## Work item:
Exact reproduction required: the lines below from the line with "ATOM 123 O O" to the line with "ATOM 131 O O", both ends included, and no others.

═══ Extracted records

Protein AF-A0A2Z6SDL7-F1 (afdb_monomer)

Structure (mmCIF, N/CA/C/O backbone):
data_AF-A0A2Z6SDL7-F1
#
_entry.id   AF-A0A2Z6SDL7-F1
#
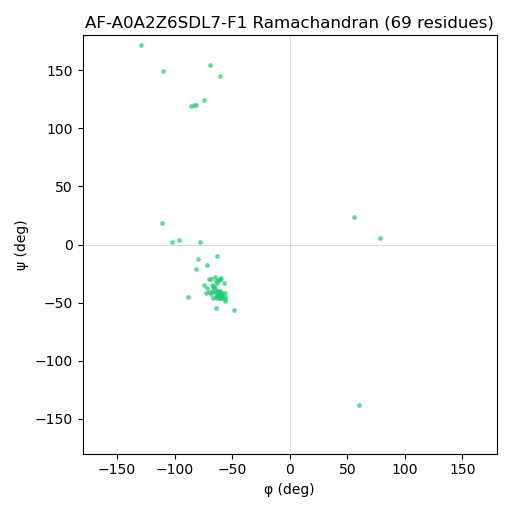
loop_
_atom_site.group_PDB
_atom_site.id
_atom_site.type_symbol
_atom_site.label_atom_id
_atom_site.label_alt_id
_atom_site.label_comp_id
_atom_site.label_asym_id
_atom_site.label_entity_id
_atom_site.label_seq_id
_atom_site.pdbx_PDB_ins_code
_atom_site.Cartn_x
_atom_site.Cartn_y
_atom_site.Cartn_z
_atom_site.occupancy
_atom_site.B_iso_or_equiv
_atom_site.auth_seq_id
_atom_site.auth_comp_id
_atom_site.auth_asym_id
_atom_site.auth_atom_id
_atom_site.pdbx_PDB_model_num
ATOM 1 N N . MET A 1 1 ? -0.019 -0.378 -2.840 1.00 88.19 1 MET A N 1
ATOM 2 C CA . MET A 1 
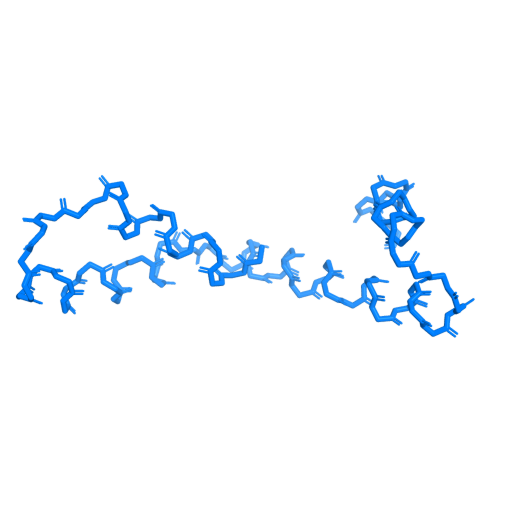1 ? -0.736 -1.626 -3.177 1.00 88.19 1 MET A CA 1
ATOM 3 C C . MET A 1 1 ? -1.766 -1.873 -2.096 1.00 88.19 1 MET A C 1
ATOM 5 O O . MET A 1 1 ? -1.449 -1.593 -0.945 1.00 88.19 1 MET A O 1
ATOM 9 N N . TYR A 1 2 ? -2.935 -2.411 -2.452 1.00 91.44 2 TYR A N 1
ATOM 10 C CA . TYR A 1 2 ? -4.063 -2.639 -1.537 1.00 91.44 2 TYR A CA 1
ATOM 11 C C . TYR A 1 2 ? -3.644 -3.342 -0.236 1.00 91.44 2 TYR A C 1
ATOM 13 O O . TYR A 1 2 ? -3.728 -2.766 0.844 1.00 91.44 2 TYR A O 1
ATOM 21 N N . TRP A 1 3 ? -3.022 -4.518 -0.355 1.00 90.88 3 TRP A N 1
ATOM 22 C CA . TRP A 1 3 ? -2.515 -5.281 0.791 1.00 90.88 3 TRP A CA 1
ATOM 23 C C . TRP A 1 3 ? -1.460 -4.555 1.628 1.00 90.88 
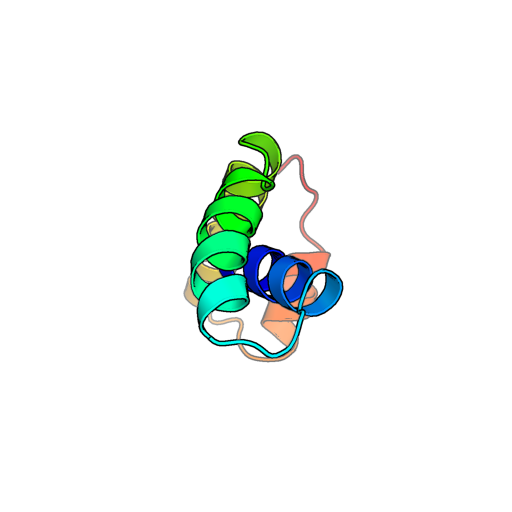3 TRP A C 1
ATOM 25 O O . TRP A 1 3 ? -1.331 -4.817 2.817 1.00 90.88 3 TRP A O 1
ATOM 35 N N . GLY A 1 4 ? -0.672 -3.665 1.023 1.00 92.06 4 GLY A N 1
ATOM 36 C CA . GLY A 1 4 ? 0.311 -2.868 1.760 1.00 92.06 4 GLY A CA 1
ATOM 37 C C . GLY A 1 4 ? -0.355 -1.820 2.650 1.00 92.06 4 GLY A C 1
ATOM 38 O O . GLY A 1 4 ? 0.060 -1.648 3.791 1.00 92.06 4 GLY A O 1
ATOM 39 N N . ALA A 1 5 ? -1.405 -1.167 2.144 1.00 91.94 5 ALA A N 1
ATOM 40 C CA . ALA A 1 5 ? -2.193 -0.205 2.909 1.00 91.94 5 ALA A CA 1
ATOM 41 C C . ALA A 1 5 ? -2.955 -0.896 4.050 1.00 91.94 5 ALA A C 1
ATOM 43 O O . ALA A 1 5 ? -2.850 -0.461 5.192 1.00 91.94 5 ALA A O 1
ATOM 44 N N . ALA A 1 6 ? -3.601 -2.033 3.767 1.00 92.88 6 ALA A N 1
ATOM 45 C CA . ALA A 1 6 ? -4.296 -2.820 4.786 1.00 92.88 6 ALA A CA 1
ATOM 46 C C . ALA A 1 6 ? -3.336 -3.273 5.898 1.00 92.88 6 ALA A C 1
ATOM 48 O O . ALA A 1 6 ? -3.616 -3.081 7.076 1.00 92.88 6 ALA A O 1
ATOM 49 N N . LYS A 1 7 ? -2.150 -3.789 5.539 1.00 91.56 7 LYS A N 1
ATOM 50 C CA . LYS A 1 7 ? -1.132 -4.192 6.524 1.00 91.56 7 LYS A CA 1
ATOM 51 C C . LYS A 1 7 ? -0.649 -3.033 7.391 1.00 91.56 7 LYS A C 1
ATOM 53 O O . LYS A 1 7 ? -0.462 -3.200 8.593 1.00 91.56 7 LYS A O 1
ATOM 58 N N . ARG A 1 8 ? -0.441 -1.859 6.793 1.00 92.31 8 ARG A N 1
ATOM 59 C CA . ARG A 1 8 ? -0.069 -0.658 7.544 1.00 92.31 8 ARG A CA 1
ATOM 60 C C . ARG A 1 8 ? -1.155 -0.291 8.556 1.00 92.31 8 ARG A C 1
ATOM 62 O O . ARG A 1 8 ? -0.838 -0.099 9.722 1.00 92.31 8 ARG A O 1
ATOM 69 N N . HIS A 1 9 ? -2.416 -0.302 8.136 1.00 91.00 9 HIS A N 1
ATOM 70 C CA . HIS A 1 9 ? -3.547 -0.017 9.014 1.00 91.00 9 HIS A CA 1
ATOM 71 C C . HIS A 1 9 ? -3.666 -1.030 10.161 1.00 91.00 9 HIS A C 1
ATOM 73 O O . HIS A 1 9 ? -3.868 -0.632 11.305 1.00 91.00 9 HIS A O 1
ATOM 79 N N . THR A 1 10 ? -3.490 -2.330 9.889 1.00 90.31 10 THR A N 1
ATOM 80 C CA . THR A 1 10 ? -3.491 -3.355 10.948 1.00 90.31 10 THR A CA 1
ATOM 81 C C . THR A 1 10 ? -2.349 -3.172 11.939 1.00 90.31 10 THR A C 1
ATOM 83 O O . THR A 1 10 ? -2.528 -3.464 13.112 1.00 90.31 10 THR A O 1
ATOM 86 N N . LEU A 1 11 ? -1.184 -2.684 11.495 1.00 89.25 11 LEU A N 1
ATOM 87 C CA . LEU A 1 11 ? -0.051 -2.413 12.383 1.00 89.25 11 LEU A CA 1
ATOM 88 C C . LEU A 1 11 ? -0.291 -1.177 13.254 1.00 89.25 11 LEU A C 1
ATOM 90 O O . LEU A 1 11 ? 0.017 -1.206 14.440 1.00 89.25 11 LEU A O 1
ATOM 94 N N . GLU A 1 12 ? -0.860 -0.115 12.682 1.00 91.31 12 GLU A N 1
ATOM 95 C CA . GLU A 1 12 ? -1.190 1.120 13.406 1.00 91.31 12 GLU A CA 1
ATOM 96 C C . GLU A 1 12 ? -2.265 0.896 14.487 1.00 91.31 12 GLU A C 1
ATOM 98 O O . GLU A 1 12 ? -2.253 1.583 15.504 1.00 91.31 12 GLU A O 1
ATOM 103 N N . HIS A 1 13 ? -3.140 -0.100 14.305 1.00 87.00 13 HIS A N 1
ATOM 104 C CA . HIS A 1 13 ? -4.233 -0.443 15.227 1.00 87.00 13 HIS A CA 1
ATOM 105 C C . HIS A 1 13 ? -4.024 -1.789 15.946 1.00 87.00 13 HIS A C 1
ATOM 107 O O . HIS A 1 13 ? -4.977 -2.385 16.445 1.00 87.00 13 HIS A O 1
ATOM 113 N N . CYS A 1 14 ? -2.791 -2.301 15.972 1.00 86.38 14 CYS A N 1
ATOM 114 C CA . CYS A 1 14 ? -2.487 -3.608 16.548 1.00 86.38 14 CYS A CA 1
ATOM 115 C C . CYS A 1 14 ? -2.524 -3.567 18.083 1.00 86.38 14 CYS A C 1
ATOM 117 O O . CYS A 1 14 ? -1.770 -2.822 18.708 1.00 86.38 14 CYS A O 1
ATOM 119 N N . ASP A 1 15 ? -3.330 -4.434 18.691 1.00 89.81 15 ASP A N 1
ATOM 120 C CA . ASP A 1 15 ? -3.366 -4.677 20.139 1.00 89.81 15 ASP A CA 1
ATOM 121 C C . ASP A 1 15 ? -2.515 -5.895 20.560 1.00 89.81 15 ASP A C 1
ATOM 123 O O . ASP A 1 15 ? -2.496 -6.273 21.729 1.00 89.81 15 ASP A O 1
ATOM 127 N N . TYR A 1 16 ? -1.810 -6.514 19.603 1.00 86.75 16 TYR A N 1
ATOM 128 C CA . TYR A 1 16 ? -1.004 -7.732 19.756 1.00 86.75 16 TYR A CA 1
ATOM 129 C C . TYR A 1 16 ? -1.767 -8.940 20.324 1.00 86.75 16 TYR A C 1
ATOM 131 O O . TYR A 1 16 ? -1.155 -9.876 20.843 1.00 86.75 16 TYR A O 1
ATOM 139 N N . THR A 1 17 ? -3.094 -8.971 20.173 1.00 92.50 17 THR A N 1
ATOM 140 C CA . THR A 1 17 ? -3.914 -10.134 20.523 1.00 92.50 17 THR A CA 1
ATOM 141 C C . THR A 1 17 ? -4.471 -10.811 19.275 1.00 92.50 17 THR A C 1
ATOM 143 O O . THR A 1 17 ? -4.764 -10.175 18.263 1.00 92.50 17 THR A O 1
ATOM 146 N N . TRP A 1 18 ? -4.666 -12.131 19.335 1.00 89.25 18 TRP A N 1
ATOM 147 C CA . TRP A 1 18 ? -5.300 -12.859 18.231 1.00 89.25 18 TRP A CA 1
ATOM 148 C C . TRP A 1 18 ? -6.739 -12.383 17.982 1.00 89.25 18 TRP A C 1
ATOM 150 O O . TRP A 1 18 ? -7.155 -12.206 16.838 1.00 89.25 18 TRP A O 1
ATOM 160 N N . SER A 1 19 ? -7.488 -12.115 19.055 1.00 91.50 19 SER A N 1
ATOM 161 C CA . SER A 1 19 ? -8.857 -11.600 18.974 1.00 91.50 19 SER A CA 1
ATOM 162 C C . SER A 1 19 ? -8.938 -10.206 18.355 1.00 91.50 19 SER A C 1
ATOM 164 O O . SER A 1 19 ? -9.873 -9.927 17.605 1.00 91.50 19 SER A O 1
ATOM 166 N N . GLY A 1 20 ? -7.976 -9.329 18.648 1.00 90.44 20 GLY A N 1
ATOM 167 C CA . GLY A 1 20 ? -7.901 -8.007 18.039 1.00 90.44 20 GLY A CA 1
ATOM 168 C C . GLY A 1 20 ? -7.468 -8.083 16.584 1.00 90.44 20 GLY A C 1
ATOM 169 O O . GLY A 1 20 ? -8.056 -7.411 15.740 1.00 90.44 20 GLY A O 1
ATOM 170 N N . LEU A 1 21 ? -6.552 -8.993 16.237 1.00 90.38 21 LEU A N 1
ATOM 171 C CA . LEU A 1 21 ? -6.180 -9.237 14.843 1.00 90.38 21 LEU A CA 1
ATOM 172 C C . LEU A 1 21 ? -7.386 -9.670 13.991 1.00 90.38 21 LEU A C 1
ATOM 174 O O . LEU A 1 21 ? -7.586 -9.159 12.890 1.00 90.38 21 LEU A O 1
ATOM 178 N N . GLN A 1 22 ? -8.230 -10.565 14.512 1.00 92.56 22 GLN A N 1
ATOM 179 C CA . GLN A 1 22 ? -9.442 -11.010 13.813 1.00 92.56 22 GLN A CA 1
ATOM 180 C C . GLN A 1 22 ? -10.426 -9.869 13.504 1.00 92.56 22 GLN A C 1
ATOM 182 O O . GLN A 1 22 ? -11.146 -9.954 12.511 1.00 92.56 22 GLN A O 1
ATOM 187 N N . LYS A 1 23 ? -10.456 -8.808 14.321 1.00 92.38 23 LYS A N 1
ATOM 188 C CA . LYS 
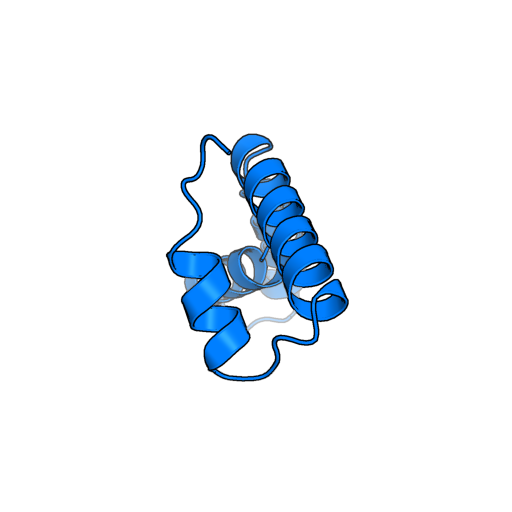A 1 23 ? -11.328 -7.635 14.126 1.00 92.38 23 LYS A CA 1
ATOM 189 C C . LYS A 1 23 ? -10.687 -6.566 13.242 1.00 92.38 23 LYS A C 1
ATOM 191 O O . LYS A 1 23 ? -11.308 -6.070 12.306 1.00 92.38 23 LYS A O 1
ATOM 196 N N . THR A 1 24 ? -9.419 -6.268 13.501 1.00 92.56 24 THR A N 1
ATOM 197 C CA . THR A 1 24 ? -8.666 -5.205 12.823 1.00 92.56 24 THR A CA 1
ATOM 198 C C . THR A 1 24 ? -8.401 -5.512 11.352 1.00 92.56 24 THR A C 1
ATOM 200 O O . THR A 1 24 ? -8.329 -4.587 10.547 1.00 92.56 24 THR A O 1
ATOM 203 N N . VAL A 1 25 ? -8.283 -6.788 10.960 1.00 90.81 25 VAL A N 1
ATOM 204 C CA . VAL A 1 25 ? -8.067 -7.171 9.553 1.00 90.81 25 VAL A CA 1
ATOM 205 C C . VAL A 1 25 ? -9.261 -6.783 8.662 1.00 90.81 25 VAL A C 1
ATOM 207 O O . VAL A 1 25 ? -9.040 -6.060 7.690 1.00 90.81 25 VAL A O 1
ATOM 210 N N . PRO A 1 26 ? -10.516 -7.187 8.951 1.00 93.25 26 PRO A N 1
ATOM 211 C CA . PRO A 1 26 ? -11.684 -6.710 8.207 1.00 93.25 26 PRO A CA 1
ATOM 212 C C . PRO A 1 26 ? -11.824 -5.184 8.188 1.00 93.25 26 PRO A C 1
ATOM 214 O O . PRO A 1 26 ? -12.118 -4.606 7.144 1.00 93.25 26 PRO A O 1
ATOM 217 N N . GLU A 1 27 ? -11.581 -4.519 9.318 1.00 92.56 27 GLU A N 1
ATOM 218 C CA . GLU A 1 27 ? -11.651 -3.056 9.423 1.00 92.56 27 GLU A CA 1
ATOM 219 C C . GLU A 1 27 ? -10.613 -2.372 8.524 1.00 92.56 27 GLU A C 1
ATOM 221 O O . GLU A 1 27 ? -10.946 -1.453 7.779 1.00 92.56 27 GLU A O 1
ATOM 226 N N . ALA A 1 28 ? -9.378 -2.877 8.512 1.00 92.94 28 ALA A N 1
ATOM 227 C CA . ALA A 1 28 ? -8.305 -2.392 7.651 1.00 92.94 28 ALA A CA 1
ATOM 228 C C . ALA A 1 28 ? -8.578 -2.601 6.155 1.00 92.94 28 ALA A C 1
ATOM 230 O O 
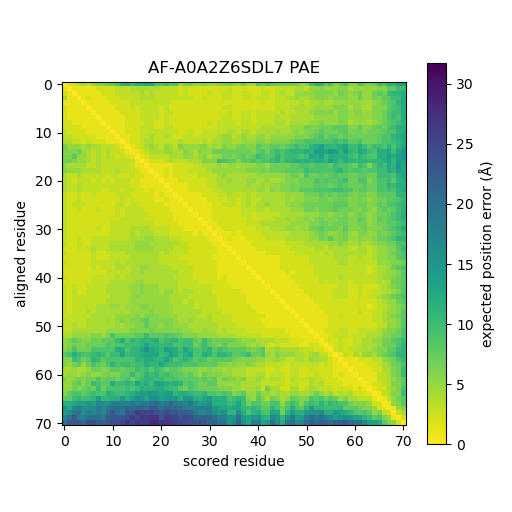. ALA A 1 28 ? -8.107 -1.830 5.321 1.00 92.94 28 ALA A O 1
ATOM 231 N N . LEU A 1 29 ? -9.306 -3.657 5.792 1.00 92.19 29 LEU A N 1
ATOM 232 C CA . LEU A 1 29 ? -9.704 -3.902 4.405 1.00 92.19 29 LEU A CA 1
ATOM 233 C C . LEU A 1 29 ? -10.831 -2.961 3.963 1.00 92.19 29 LEU A C 1
ATOM 235 O O . LEU A 1 29 ? -10.842 -2.540 2.804 1.00 92.19 29 LEU A O 1
ATOM 239 N N . ASN A 1 30 ? -11.737 -2.619 4.884 1.00 93.19 30 ASN A N 1
ATOM 240 C CA . ASN A 1 30 ? -12.866 -1.716 4.657 1.00 93.19 30 ASN A CA 1
ATOM 241 C C . ASN A 1 30 ? -12.489 -0.229 4.733 1.00 93.19 30 ASN A C 1
ATOM 243 O O . ASN A 1 30 ? -13.209 0.602 4.183 1.00 93.19 30 ASN A O 1
ATOM 247 N N . SER A 1 31 ? -11.379 0.124 5.388 1.00 92.19 31 SER A N 1
ATOM 248 C CA . SER A 1 31 ? -10.917 1.515 5.489 1.00 92.19 31 SER A CA 1
ATOM 249 C C . SER A 1 31 ? -10.355 2.066 4.176 1.00 92.19 31 SER A C 1
ATOM 251 O O . SER A 1 31 ? -10.265 3.281 4.003 1.00 92.19 31 SER A O 1
ATOM 253 N N . ILE A 1 32 ? -10.012 1.193 3.226 1.00 93.25 32 ILE A N 1
ATOM 254 C CA . ILE A 1 32 ? -9.466 1.587 1.927 1.00 93.25 32 ILE A CA 1
ATOM 255 C C . ILE A 1 32 ? -10.606 2.003 0.997 1.00 93.25 32 ILE A C 1
ATOM 257 O O . ILE A 1 32 ? -11.476 1.206 0.641 1.00 93.25 32 ILE A O 1
ATOM 261 N N . SER A 1 33 ? -10.567 3.251 0.537 1.00 93.81 33 SER A N 1
ATOM 262 C CA . SER A 1 33 ? -11.602 3.804 -0.334 1.00 93.81 33 SER A CA 1
ATOM 263 C C . SER A 1 33 ? -11.592 3.177 -1.735 1.00 93.81 33 SER A C 1
ATOM 265 O O . SER A 1 33 ? -10.557 2.764 -2.267 1.00 93.81 33 SER A O 1
ATOM 267 N N . LEU A 1 34 ? -12.744 3.196 -2.416 1.00 92.94 34 LEU A N 1
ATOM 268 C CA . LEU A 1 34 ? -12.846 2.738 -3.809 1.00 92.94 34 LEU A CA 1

══════

## Output below:
ATOM 123 O O . ASP A 1 15 ? -2.496 -6.273 21.729 1.00 89.81 15 ASP A O 1
ATOM 127 N N . TYR A 1 16 ? -1.810 -6.514 19.603 1.00 86.75 16 TYR A N 1
ATOM 128 C CA . TYR A 1 16 ? -1.004 -7.732 19.756 1.00 86.75 16 TYR A CA 1
ATOM 129 C C . TYR A 1 16 ? -1.767 -8.940 20.324 1.00 86.75 16 TYR A C 1
ATOM 131 O O . TYR A 1 16 ? -1.155 -9.876 20.843 1.00 86.75 16 TYR A O 1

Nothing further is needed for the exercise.